• **Directions for this task**: Using the records below, give again exactly the lines from the line that contains "ATOM 96 C C" through the line that contains "ATOM 104 C C", both ends included, and only those.

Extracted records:

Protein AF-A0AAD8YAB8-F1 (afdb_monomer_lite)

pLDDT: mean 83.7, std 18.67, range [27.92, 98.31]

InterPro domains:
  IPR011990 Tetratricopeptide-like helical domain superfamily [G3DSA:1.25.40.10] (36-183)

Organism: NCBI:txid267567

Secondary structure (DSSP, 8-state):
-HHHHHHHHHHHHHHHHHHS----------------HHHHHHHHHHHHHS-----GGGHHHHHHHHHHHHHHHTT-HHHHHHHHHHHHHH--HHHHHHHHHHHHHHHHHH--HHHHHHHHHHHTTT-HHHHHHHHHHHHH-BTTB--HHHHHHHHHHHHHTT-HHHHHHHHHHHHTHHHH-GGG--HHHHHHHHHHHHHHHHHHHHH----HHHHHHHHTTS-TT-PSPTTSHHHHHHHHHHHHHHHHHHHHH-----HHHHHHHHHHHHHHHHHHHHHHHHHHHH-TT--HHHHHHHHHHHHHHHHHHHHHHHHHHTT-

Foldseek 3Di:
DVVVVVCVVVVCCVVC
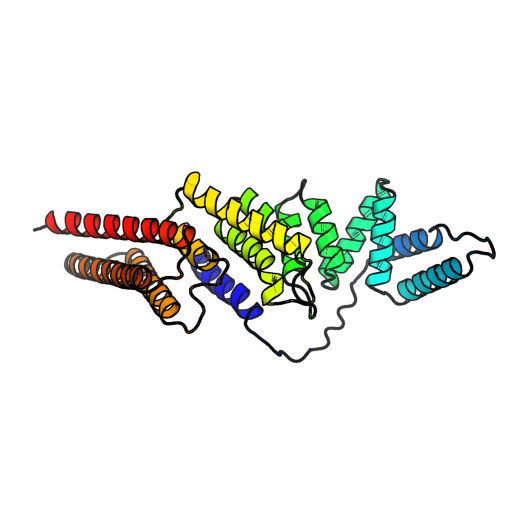VLLPDDDDDDPPPPLLQDADPVLLVVLLVLLVVPDDPPDPVVVVSVVVSVVLNVCSVVSNLVSLLVSLVVLVVVVDDVSPVSSLSSLCSSCVRPVNLVSLCVQLVVCVVPPLVSSLVSLVSQQSPDPQHGQLVSLQSNLVSCVVVVNLLSSLQSLLCSLCCCPSRVVNDDVVSNVVSVVVNVVSLVCCLPPHQDDLVSLLSNLQSSASVRPPPPPDPLVVLSVLLVVLVVVLVVLVPDDDDDPVVVVVSLVSNLVSLVSSLVSLVVSVVPDPRRDPSNVSSSCSNNVVSVVVNVVSVVVVVVVD

Structure (mmCIF, N/CA/C/O backbone):
data_AF-A0AAD8YAB8-F1
#
_entry.id   AF-A0AAD8YAB8-F1
#
loop_
_atom_site.group_PDB
_atom_site.id
_atom_site.type_symbol
_atom_site.label_atom_id
_atom_site.label_alt_id
_atom_site.label_comp_id
_atom_site.label_asym_id
_atom_site.label_entity_id
_atom_site.label_seq_id
_atom_site.pdbx_PDB_ins_code
_atom_site.Cartn_x
_atom_site.Cartn_y
_atom_site.Cartn_z
_atom_site.occupancy
_atom_site.B_iso_or_equiv
_atom_site.auth_seq_id
_atom_site.auth_comp_id
_atom_site.auth_asym_id
_atom_site.auth_atom_id
_atom_site.pdbx_PDB_model_num
ATOM 1 N N . MET A 1 1 ? -22.080 -9.426 2.368 1.00 42.72 1 MET A N 1
ATOM 2 C CA . MET A 1 1 ? -21.363 -9.204 3.645 1.00 42.72 1 MET A CA 1
ATOM 3 C C . MET A 1 1 ? -20.309 -10.272 3.955 1.00 42.72 1 MET A C 1
ATOM 5 O O . MET A 1 1 ? -19.227 -9.881 4.357 1.00 42.72 1 MET A O 1
ATOM 9 N N . ILE A 1 2 ? -20.523 -11.569 3.669 1.00 30.03 2 ILE A N 1
ATOM 10 C CA . ILE A 1 2 ? -19.470 -12.618 3.763 1.00 30.03 2 ILE A CA 1
ATOM 11 C C . ILE A 1 2 ? -18.245 -12.315 2.872 1.00 30.03 2 ILE A C 1
ATOM 13 O O . ILE A 1 2 ? -17.109 -12.553 3.271 1.00 30.03 2 ILE A O 1
ATOM 17 N N . GLY A 1 3 ? -18.464 -11.720 1.693 1.00 27.92 3 GLY A N 1
ATOM 18 C CA . GLY A 1 3 ? -17.388 -11.379 0.755 1.00 27.92 3 GLY A CA 1
ATOM 19 C C . GLY A 1 3 ? -16.378 -10.351 1.273 1.00 27.92 3 GLY A C 1
ATOM 20 O O . GLY A 1 3 ? -15.225 -10.428 0.884 1.00 27.92 3 GLY A O 1
ATOM 21 N N . VAL A 1 4 ? -16.768 -9.446 2.179 1.00 40.91 4 VAL A N 1
ATOM 22 C CA . VAL A 1 4 ? -15.884 -8.379 2.694 1.00 40.91 4 VAL A CA 1
ATOM 23 C C . VAL A 1 4 ? -15.042 -8.876 3.872 1.00 40.91 4 VAL A C 1
ATOM 25 O O . VAL A 1 4 ? -13.881 -8.523 3.986 1.00 40.91 4 VAL A O 1
ATOM 28 N N . ILE A 1 5 ? -15.577 -9.783 4.694 1.00 39.91 5 ILE A N 1
ATOM 29 C CA . ILE A 1 5 ? -14.885 -10.318 5.881 1.00 39.91 5 ILE A CA 1
ATOM 30 C C . ILE A 1 5 ? -13.893 -11.428 5.498 1.00 39.91 5 ILE A C 1
ATOM 32 O O . ILE A 1 5 ? -12.797 -11.506 6.049 1.00 39.91 5 ILE A O 1
ATOM 36 N N . ILE A 1 6 ? -14.242 -12.253 4.505 1.00 39.38 6 ILE A N 1
ATOM 37 C CA . ILE A 1 6 ? -13.307 -13.213 3.909 1.00 39.38 6 ILE A CA 1
ATOM 38 C C . ILE A 1 6 ? -12.264 -12.472 3.059 1.00 39.38 6 ILE A C 1
ATOM 40 O O . ILE A 1 6 ? -11.090 -12.826 3.125 1.00 39.38 6 ILE A O 1
ATOM 44 N N . ALA A 1 7 ? -12.641 -11.400 2.345 1.00 40.03 7 ALA A N 1
ATOM 45 C CA . ALA A 1 7 ? -11.665 -10.530 1.690 1.00 40.03 7 ALA A CA 1
ATOM 46 C C . ALA A 1 7 ? -10.738 -9.851 2.704 1.00 40.03 7 ALA A C 1
ATOM 48 O O . ALA A 1 7 ? -9.549 -9.835 2.447 1.00 40.03 7 ALA A O 1
ATOM 49 N N . LEU A 1 8 ? -11.208 -9.403 3.875 1.00 39.34 8 LEU A N 1
ATOM 50 C CA . LEU A 1 8 ? -10.337 -8.850 4.919 1.00 39.34 8 LEU A CA 1
ATOM 51 C C . LEU A 1 8 ? -9.335 -9.881 5.444 1.00 39.34 8 LEU A C 1
ATOM 53 O O . LEU A 1 8 ? -8.169 -9.556 5.608 1.00 39.34 8 LEU A O 1
ATOM 57 N N . TRP A 1 9 ? -9.744 -11.133 5.670 1.00 39.00 9 TRP A N 1
ATOM 58 C CA . TRP A 1 9 ? -8.828 -12.182 6.139 1.00 39.00 9 TRP A CA 1
ATOM 59 C C . TRP A 1 9 ? -7.855 -12.664 5.056 1.00 39.00 9 TRP A C 1
ATOM 61 O O . TRP A 1 9 ? -6.687 -12.905 5.359 1.00 39.00 9 TRP A O 1
ATOM 71 N N . PHE A 1 10 ? -8.285 -12.753 3.792 1.00 37.94 10 PHE A N 1
ATOM 72 C CA . PHE A 1 10 ? -7.367 -13.017 2.682 1.00 37.94 10 PHE A CA 1
ATOM 73 C C . PHE A 1 10 ? -6.488 -11.806 2.362 1.00 37.94 10 PHE A C 1
ATOM 75 O O . PHE A 1 10 ? -5.349 -12.022 1.993 1.00 37.94 10 PHE A O 1
ATOM 82 N N . TYR A 1 11 ? -6.940 -10.565 2.546 1.00 39.97 11 TYR A N 1
ATOM 83 C CA . TYR A 1 11 ? -6.167 -9.346 2.278 1.00 39.97 11 TYR A CA 1
ATOM 84 C C . TYR A 1 11 ? -5.178 -9.051 3.407 1.00 39.97 11 TYR A C 1
ATOM 86 O O . TYR A 1 11 ? -4.020 -8.774 3.132 1.00 39.97 11 TYR A O 1
ATOM 94 N N . ILE A 1 12 ? -5.562 -9.245 4.672 1.00 42.56 12 ILE A N 1
ATOM 95 C CA . ILE A 1 12 ? -4.638 -9.225 5.813 1.00 42.56 12 ILE A CA 1
ATOM 96 C C . ILE A 1 12 ? -3.652 -10.402 5.683 1.00 42.56 12 ILE A C 1
ATOM 98 O O . ILE A 1 12 ? -2.448 -10.202 5.748 1.00 42.56 12 ILE A O 1
ATOM 102 N N . GLY A 1 13 ? -4.099 -11.617 5.356 1.00 35.06 13 GLY A N 1
ATOM 103 C CA . GLY A 1 13 ? -3.189 -12.741 5.087 1.00 35.06 13 GLY A CA 1
ATOM 104 C C . GLY A 1 13 ? -2.267 -12.546 3.868 1.00 35.06 13 GLY A C 1
ATOM 105 O O . GLY A 1 13 ? -1.128 -13.001 3.888 1.00 35.06 13 GLY A O 1
ATOM 106 N N . PHE A 1 14 ? -2.720 -11.853 2.820 1.00 36.41 14 PHE A N 1
ATOM 107 C CA . PHE A 1 14 ? -1.974 -11.607 1.576 1.00 36.41 14 PHE A CA 1
ATOM 108 C C . PHE A 1 14 ? -0.990 -10.437 1.703 1.00 36.41 14 PHE A C 1
ATOM 110 O O . PHE A 1 14 ? 0.143 -10.547 1.240 1.00 36.41 14 PHE A O 1
ATOM 117 N N . VAL A 1 15 ? -1.383 -9.357 2.385 1.00 41.12 15 VAL A N 1
ATOM 118 C CA . VAL A 1 15 ? -0.529 -8.193 2.664 1.00 41.12 15 VAL A CA 1
ATOM 119 C C . VAL A 1 15 ? 0.501 -8.530 3.750 1.00 41.12 15 VAL A C 1
ATOM 121 O O . VAL A 1 15 ? 1.681 -8.239 3.573 1.00 41.12 15 VAL A O 1
ATOM 124 N N . PHE A 1 16 ? 0.120 -9.231 4.825 1.00 41.22 16 PHE A N 1
ATOM 125 C CA . PHE A 1 16 ? 1.058 -9.599 5.898 1.00 41.22 16 PHE A CA 1
ATOM 126 C C . PHE A 1 16 ? 1.871 -10.871 5.593 1.00 41.22 16 PHE A C 1
ATOM 128 O O . PHE A 1 16 ? 3.040 -10.956 5.963 1.00 41.22 16 PHE A O 1
ATOM 135 N N . GLY A 1 17 ? 1.330 -11.834 4.837 1.00 31.67 17 GLY A N 1
ATOM 136 C CA . GLY A 1 17 ? 2.063 -13.044 4.431 1.00 31.67 17 GLY A CA 1
ATOM 137 C C . GLY A 1 17 ? 3.222 -12.788 3.459 1.00 31.67 17 GLY A C 1
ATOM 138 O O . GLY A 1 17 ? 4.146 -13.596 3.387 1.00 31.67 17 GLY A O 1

• **Finished exercise**:
ATOM 96 C C . ILE A 1 12 ? -3.652 -10.402 5.683 1.00 42.56 12 ILE A C 1
ATOM 98 O O . ILE A 1 12 ? -2.448 -10.202 5.748 1.00 42.56 12 ILE A O 1
ATOM 102 N N . GLY A 1 13 ? -4.099 -11.617 5.356 1.00 35.06 13 GLY A N 1
ATOM 103 C CA . GLY A 1 13 ? -3.189 -12.741 5.087 1.00 35.06 13 GLY A CA 1
ATOM 104 C C . GLY A 1 13 ? -2.267 -12.546 3.868 1.00 35.06 13 GLY A C 1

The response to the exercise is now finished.